WHAT IS BEING ASKED
Look below for the line containing "ATOM 27 C C" and the line containing "ATOM 58 C CA"; repeat exactly those two lines and all lines between them, and nothing else.

EXCERPTED DATA
------------------------
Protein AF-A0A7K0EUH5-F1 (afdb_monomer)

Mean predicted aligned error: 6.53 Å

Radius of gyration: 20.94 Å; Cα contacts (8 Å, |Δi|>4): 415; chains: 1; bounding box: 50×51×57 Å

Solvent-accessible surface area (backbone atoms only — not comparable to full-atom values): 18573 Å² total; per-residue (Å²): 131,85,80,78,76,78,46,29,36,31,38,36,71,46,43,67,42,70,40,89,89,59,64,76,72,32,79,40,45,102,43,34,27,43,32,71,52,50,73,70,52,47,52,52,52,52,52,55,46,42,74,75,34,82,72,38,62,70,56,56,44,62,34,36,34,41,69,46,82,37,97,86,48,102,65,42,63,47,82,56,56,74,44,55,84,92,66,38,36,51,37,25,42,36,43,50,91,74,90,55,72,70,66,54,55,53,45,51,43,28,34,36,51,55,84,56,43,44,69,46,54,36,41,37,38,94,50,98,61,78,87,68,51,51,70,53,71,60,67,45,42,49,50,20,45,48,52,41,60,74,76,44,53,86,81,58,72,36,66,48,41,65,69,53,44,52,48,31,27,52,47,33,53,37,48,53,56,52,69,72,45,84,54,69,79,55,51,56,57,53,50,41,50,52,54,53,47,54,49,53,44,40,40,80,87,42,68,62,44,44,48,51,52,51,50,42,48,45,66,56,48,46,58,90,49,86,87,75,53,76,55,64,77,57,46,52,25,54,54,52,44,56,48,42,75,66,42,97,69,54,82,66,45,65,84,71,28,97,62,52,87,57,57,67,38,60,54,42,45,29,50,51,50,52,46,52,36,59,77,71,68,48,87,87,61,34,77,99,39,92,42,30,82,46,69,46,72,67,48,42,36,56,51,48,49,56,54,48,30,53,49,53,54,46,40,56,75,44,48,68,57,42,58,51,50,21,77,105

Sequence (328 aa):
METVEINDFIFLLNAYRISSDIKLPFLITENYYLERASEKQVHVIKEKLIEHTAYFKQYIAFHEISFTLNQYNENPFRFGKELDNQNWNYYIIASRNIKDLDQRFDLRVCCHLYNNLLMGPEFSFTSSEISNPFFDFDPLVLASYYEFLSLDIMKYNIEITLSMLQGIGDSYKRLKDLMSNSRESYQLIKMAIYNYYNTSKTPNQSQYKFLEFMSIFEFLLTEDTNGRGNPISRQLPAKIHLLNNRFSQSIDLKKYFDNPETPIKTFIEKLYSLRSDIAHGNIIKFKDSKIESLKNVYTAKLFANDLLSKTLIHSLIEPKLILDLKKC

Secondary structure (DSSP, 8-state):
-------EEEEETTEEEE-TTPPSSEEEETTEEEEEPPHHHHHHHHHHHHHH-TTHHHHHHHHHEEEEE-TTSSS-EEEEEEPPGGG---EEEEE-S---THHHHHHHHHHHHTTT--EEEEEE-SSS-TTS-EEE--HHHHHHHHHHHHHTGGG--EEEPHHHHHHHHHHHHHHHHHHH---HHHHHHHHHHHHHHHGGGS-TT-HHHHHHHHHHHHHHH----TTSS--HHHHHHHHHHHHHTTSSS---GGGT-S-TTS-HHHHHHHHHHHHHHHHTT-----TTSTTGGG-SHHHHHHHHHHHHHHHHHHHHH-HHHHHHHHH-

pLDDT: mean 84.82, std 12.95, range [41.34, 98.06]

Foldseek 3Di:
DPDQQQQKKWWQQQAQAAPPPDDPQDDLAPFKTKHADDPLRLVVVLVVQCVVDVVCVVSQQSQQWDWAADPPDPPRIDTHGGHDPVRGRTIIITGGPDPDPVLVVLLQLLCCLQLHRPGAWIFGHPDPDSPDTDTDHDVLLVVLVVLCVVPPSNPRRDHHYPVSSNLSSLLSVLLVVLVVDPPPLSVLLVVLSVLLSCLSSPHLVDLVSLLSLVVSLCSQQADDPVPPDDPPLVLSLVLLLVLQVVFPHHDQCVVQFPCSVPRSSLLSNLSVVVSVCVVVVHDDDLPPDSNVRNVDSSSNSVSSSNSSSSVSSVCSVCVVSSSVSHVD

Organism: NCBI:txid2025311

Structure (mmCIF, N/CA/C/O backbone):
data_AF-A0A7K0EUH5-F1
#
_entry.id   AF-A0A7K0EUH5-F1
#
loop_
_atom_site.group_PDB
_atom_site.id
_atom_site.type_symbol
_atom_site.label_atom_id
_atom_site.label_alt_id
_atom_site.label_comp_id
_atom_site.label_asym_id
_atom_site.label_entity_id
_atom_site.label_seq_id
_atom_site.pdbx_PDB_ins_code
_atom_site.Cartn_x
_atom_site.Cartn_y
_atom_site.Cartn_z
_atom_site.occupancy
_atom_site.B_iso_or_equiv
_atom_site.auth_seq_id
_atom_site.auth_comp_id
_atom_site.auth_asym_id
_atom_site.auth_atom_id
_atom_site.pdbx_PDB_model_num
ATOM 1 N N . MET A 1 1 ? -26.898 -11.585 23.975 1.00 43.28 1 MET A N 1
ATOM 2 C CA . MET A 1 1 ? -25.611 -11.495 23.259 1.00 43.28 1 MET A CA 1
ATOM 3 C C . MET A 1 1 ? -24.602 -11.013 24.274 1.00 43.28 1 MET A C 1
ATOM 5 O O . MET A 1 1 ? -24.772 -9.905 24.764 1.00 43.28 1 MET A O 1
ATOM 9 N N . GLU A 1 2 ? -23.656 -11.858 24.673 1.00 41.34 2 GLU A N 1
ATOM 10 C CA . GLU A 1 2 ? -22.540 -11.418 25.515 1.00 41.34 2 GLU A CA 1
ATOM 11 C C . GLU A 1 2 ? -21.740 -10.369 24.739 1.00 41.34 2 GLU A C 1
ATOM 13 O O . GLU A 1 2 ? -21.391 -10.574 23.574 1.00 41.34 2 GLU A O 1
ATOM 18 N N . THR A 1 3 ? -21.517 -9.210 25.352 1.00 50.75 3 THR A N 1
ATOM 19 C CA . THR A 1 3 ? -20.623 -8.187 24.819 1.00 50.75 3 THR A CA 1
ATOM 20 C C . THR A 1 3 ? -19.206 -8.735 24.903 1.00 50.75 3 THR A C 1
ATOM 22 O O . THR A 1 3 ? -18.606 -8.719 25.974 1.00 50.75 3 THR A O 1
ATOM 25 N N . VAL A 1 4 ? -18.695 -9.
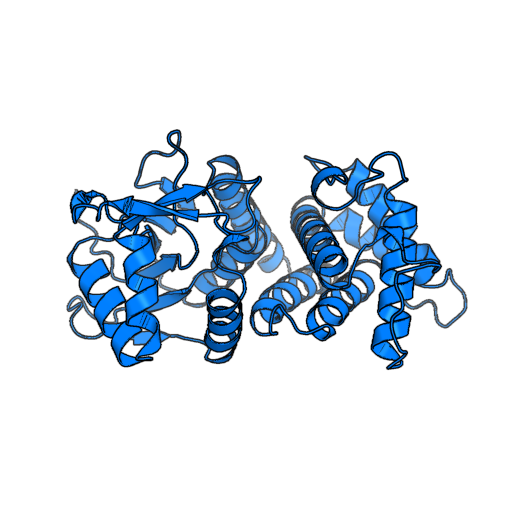269 23.793 1.00 55.34 4 VAL A N 1
ATOM 26 C CA . VAL A 1 4 ? -17.276 -9.617 23.671 1.00 55.34 4 VAL A CA 1
ATOM 27 C C . VAL A 1 4 ? -16.491 -8.323 23.859 1.00 55.34 4 VAL A C 1
ATOM 29 O O . VAL A 1 4 ? -16.595 -7.410 23.039 1.00 55.34 4 VAL A O 1
ATOM 32 N N . GLU A 1 5 ? -15.776 -8.222 24.975 1.00 62.75 5 GLU A N 1
ATOM 33 C CA . GLU A 1 5 ? -14.944 -7.067 25.286 1.00 62.75 5 GLU A CA 1
ATOM 34 C C . GLU A 1 5 ? -13.823 -6.986 24.238 1.00 62.75 5 GLU A C 1
ATOM 36 O O . GLU A 1 5 ? -13.088 -7.952 24.010 1.00 62.75 5 GLU A O 1
ATOM 41 N N . ILE A 1 6 ? -13.762 -5.870 23.505 1.00 60.91 6 ILE A N 1
ATOM 42 C CA . ILE A 1 6 ? -12.742 -5.653 22.475 1.00 60.91 6 ILE A CA 1
ATOM 43 C C . ILE A 1 6 ? -11.440 -5.325 23.198 1.00 60.91 6 ILE A C 1
ATOM 45 O O . ILE A 1 6 ? -11.206 -4.178 23.580 1.00 60.91 6 ILE A O 1
ATOM 49 N N . ASN A 1 7 ? -10.608 -6.348 23.368 1.00 70.38 7 ASN A N 1
ATOM 50 C CA . ASN A 1 7 ? -9.346 -6.236 24.089 1.00 70.38 7 ASN A CA 1
ATOM 51 C C . ASN A 1 7 ? -8.161 -5.900 23.189 1.00 70.38 7 ASN A C 1
ATOM 53 O O . ASN A 1 7 ? -7.096 -5.674 23.721 1.00 70.38 7 ASN A O 1
ATOM 57 N N . ASP A 1 8 ? -8.294 -5.848 21.861 1.00 85.19 8 ASP A N 1
ATOM 58 C CA . ASP A 1 8 ? -7.186 -5.464 20.980 1.00 85.19 8 ASP A CA 1
ATOM 59 C C . ASP A 1 8 ? -7.700 -4.684 19.771 1.00 85.19 8 ASP A C 1
ATOM 61 O O . ASP A 1 8 ? -8.682 -5.071 19.124 1.00 85.19 8 ASP A O 1
ATOM 65 N N . PHE A 1 9 ? -7.026 -3.587 19.434 1.00 88.88 9 PHE A N 1
ATOM 66 C CA . PHE A 1 9 ? -7.367 -2.808 18.253 1.00 88.88 9 PHE A CA 1
ATOM 67 C C . PHE A 1 9 ? -6.162 -2.098 17.645 1.00 88.88 9 PHE A C 1
ATOM 69 O O . PHE A 1 9 ? -5.162 -1.815 18.304 1.00 88.88 9 PHE A O 1
ATOM 76 N N . ILE A 1 10 ? -6.285 -1.770 16.362 1.00 88.31 10 ILE A N 1
ATOM 77 C CA . ILE A 1 10 ? -5.284 -0.996 15.633 1.00 88.31 10 ILE A CA 1
ATOM 78 C C . ILE A 1 10 ? -5.914 0.317 15.195 1.00 88.31 10 ILE A C 1
ATOM 80 O O . ILE A 1 10 ? -6.948 0.320 14.526 1.00 88.31 10 ILE A O 1
ATOM 84 N N . PHE A 1 11 ? -5.303 1.435 15.579 1.00 88.31 11 PHE A N 1
ATOM 85 C CA . PHE A 1 11 ? -5.778 2.757 15.184 1.00 88.31 11 PHE A CA 1
ATOM 86 C C . PHE A 1 11 ? -5.409 3.057 13.728 1.00 88.31 11 PHE A C 1
ATOM 88 O O . PHE A 1 11 ? -4.272 2.838 13.311 1.00 88.31 11 PHE A O 1
ATOM 95 N N . LEU A 1 12 ? -6.358 3.566 12.943 1.00 87.38 12 LEU A N 1
ATOM 96 C CA . LEU A 1 12 ? -6.121 3.966 11.557 1.00 87.38 12 LEU A CA 1
ATOM 97 C C . LEU A 1 12 ? -5.727 5.445 11.498 1.00 87.38 12 LEU A C 1
ATOM 99 O O . LEU A 1 12 ? -6.581 6.327 11.540 1.00 87.38 12 LEU A O 1
ATOM 103 N N . LEU A 1 13 ? -4.424 5.710 11.386 1.00 78.62 13 LEU A N 1
ATOM 104 C CA . LEU A 1 13 ? -3.861 7.059 11.516 1.00 78.62 13 LEU A CA 1
ATOM 105 C C . LEU A 1 13 ? -4.276 8.011 10.392 1.00 78.62 13 LEU A C 1
ATOM 107 O O . LEU A 1 13 ? -4.531 9.182 10.646 1.00 78.62 13 LEU A O 1
ATOM 111 N N . ASN A 1 14 ? -4.331 7.521 9.151 1.00 75.00 14 ASN A N 1
ATOM 112 C CA . ASN A 1 14 ? -4.622 8.338 7.967 1.00 75.00 14 ASN A CA 1
ATOM 113 C C . ASN A 1 14 ? -6.053 8.160 7.428 1.00 75.00 14 ASN A C 1
ATOM 115 O O . ASN A 1 14 ? -6.356 8.592 6.311 1.00 75.00 14 ASN A O 1
ATOM 119 N N . ALA A 1 15 ? -6.927 7.508 8.201 1.00 71.88 15 ALA A N 1
ATOM 120 C CA . ALA A 1 15 ? -8.329 7.329 7.859 1.00 71.88 15 ALA A CA 1
ATOM 121 C C . ALA A 1 15 ? -9.161 8.463 8.459 1.00 71.88 15 ALA A C 1
ATOM 123 O O . ALA A 1 15 ? -9.450 8.476 9.653 1.00 71.88 15 ALA A O 1
ATOM 124 N N . TYR A 1 16 ? -9.580 9.403 7.617 1.00 74.06 16 TYR A N 1
ATOM 125 C CA . TYR A 1 16 ? -10.341 10.574 8.070 1.00 74.06 16 TYR A CA 1
ATOM 126 C C . TYR A 1 16 ? -11.807 10.542 7.650 1.00 74.06 16 TYR A C 1
ATOM 128 O O . TYR A 1 16 ? -12.625 11.280 8.192 1.00 74.06 16 TYR A O 1
ATOM 136 N N . ARG A 1 17 ? -12.159 9.674 6.699 1.00 84.56 17 ARG A N 1
ATOM 137 C CA . ARG A 1 17 ? -13.533 9.482 6.249 1.00 84.56 17 ARG A CA 1
ATOM 138 C C . ARG A 1 17 ? -13.773 8.023 5.909 1.00 84.56 17 ARG A C 1
ATOM 140 O O . ARG A 1 17 ? -12.926 7.360 5.316 1.00 84.56 17 ARG A O 1
ATOM 147 N N . ILE A 1 18 ? -14.961 7.556 6.254 1.00 89.62 18 ILE A N 1
ATOM 148 C CA . ILE A 1 18 ? -15.502 6.290 5.784 1.00 89.62 18 ILE A CA 1
ATOM 149 C C . ILE A 1 18 ? -16.613 6.630 4.797 1.00 89.62 18 ILE A C 1
ATOM 151 O O . ILE A 1 18 ? -17.441 7.507 5.068 1.00 89.62 18 ILE A O 1
ATOM 155 N N . SER A 1 19 ? -16.592 5.975 3.640 1.00 92.00 19 SER A N 1
ATOM 156 C CA . SER A 1 19 ? -17.619 6.147 2.621 1.00 92.00 19 SER A CA 1
ATOM 157 C C . SER A 1 19 ? -19.003 5.830 3.197 1.00 92.00 19 SER A C 1
ATOM 159 O O . SER A 1 19 ? -19.171 4.916 4.004 1.00 92.00 19 SER A O 1
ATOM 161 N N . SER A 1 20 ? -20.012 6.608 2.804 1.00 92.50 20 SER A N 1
------------------------
TASK SOLUTION
ATOM 27 C C . VAL A 1 4 ? -16.491 -8.323 23.859 1.00 55.34 4 VAL A C 1
ATOM 29 O O . VAL A 1 4 ? -16.595 -7.410 23.039 1.00 55.34 4 VAL A O 1
ATOM 32 N N . GLU A 1 5 ? -15.776 -8.222 24.975 1.00 62.75 5 GLU A N 1
ATOM 33 C CA . GLU A 1 5 ? -14.944 -7.067 25.286 1.00 62.75 5 GLU A CA 1
ATOM 34 C C . GLU A 1 5 ? -13.823 -6.986 24.238 1.00 62.75 5 GLU A C 1
ATOM 36 O O . GLU A 1 5 ? -13.088 -7.952 24.010 1.00 62.75 5 GLU A O 1
ATOM 41 N N . ILE A 1 6 ? -13.762 -5.870 23.505 1.00 60.91 6 ILE A N 1
ATOM 42 C CA . ILE A 1 6 ? -12.742 -5.653 22.475 1.00 60.91 6 ILE A CA 1
ATOM 43 C C . ILE A 1 6 ? -11.440 -5.325 23.198 1.00 60.91 6 ILE A C 1
ATOM 45 O O . ILE A 1 6 ? -11.206 -4.178 23.580 1.00 60.91 6 ILE A O 1
ATOM 49 N N . ASN A 1 7 ? -10.608 -6.348 23.368 1.00 70.38 7 ASN A N 1
ATOM 50 C CA . ASN A 1 7 ? -9.346 -6.236 24.089 1.00 70.38 7 ASN A CA 1
ATOM 51 C C . ASN A 1 7 ? -8.161 -5.900 23.189 1.00 70.38 7 ASN A C 1
ATOM 53 O O . ASN A 1 7 ? -7.096 -5.674 23.721 1.00 70.38 7 ASN A O 1
ATOM 57 N N . ASP A 1 8 ? -8.294 -5.848 21.861 1.00 85.19 8 ASP A N 1
ATOM 58 C CA . ASP A 1 8 ? -7.186 -5.464 20.980 1.00 85.19 8 ASP A CA 1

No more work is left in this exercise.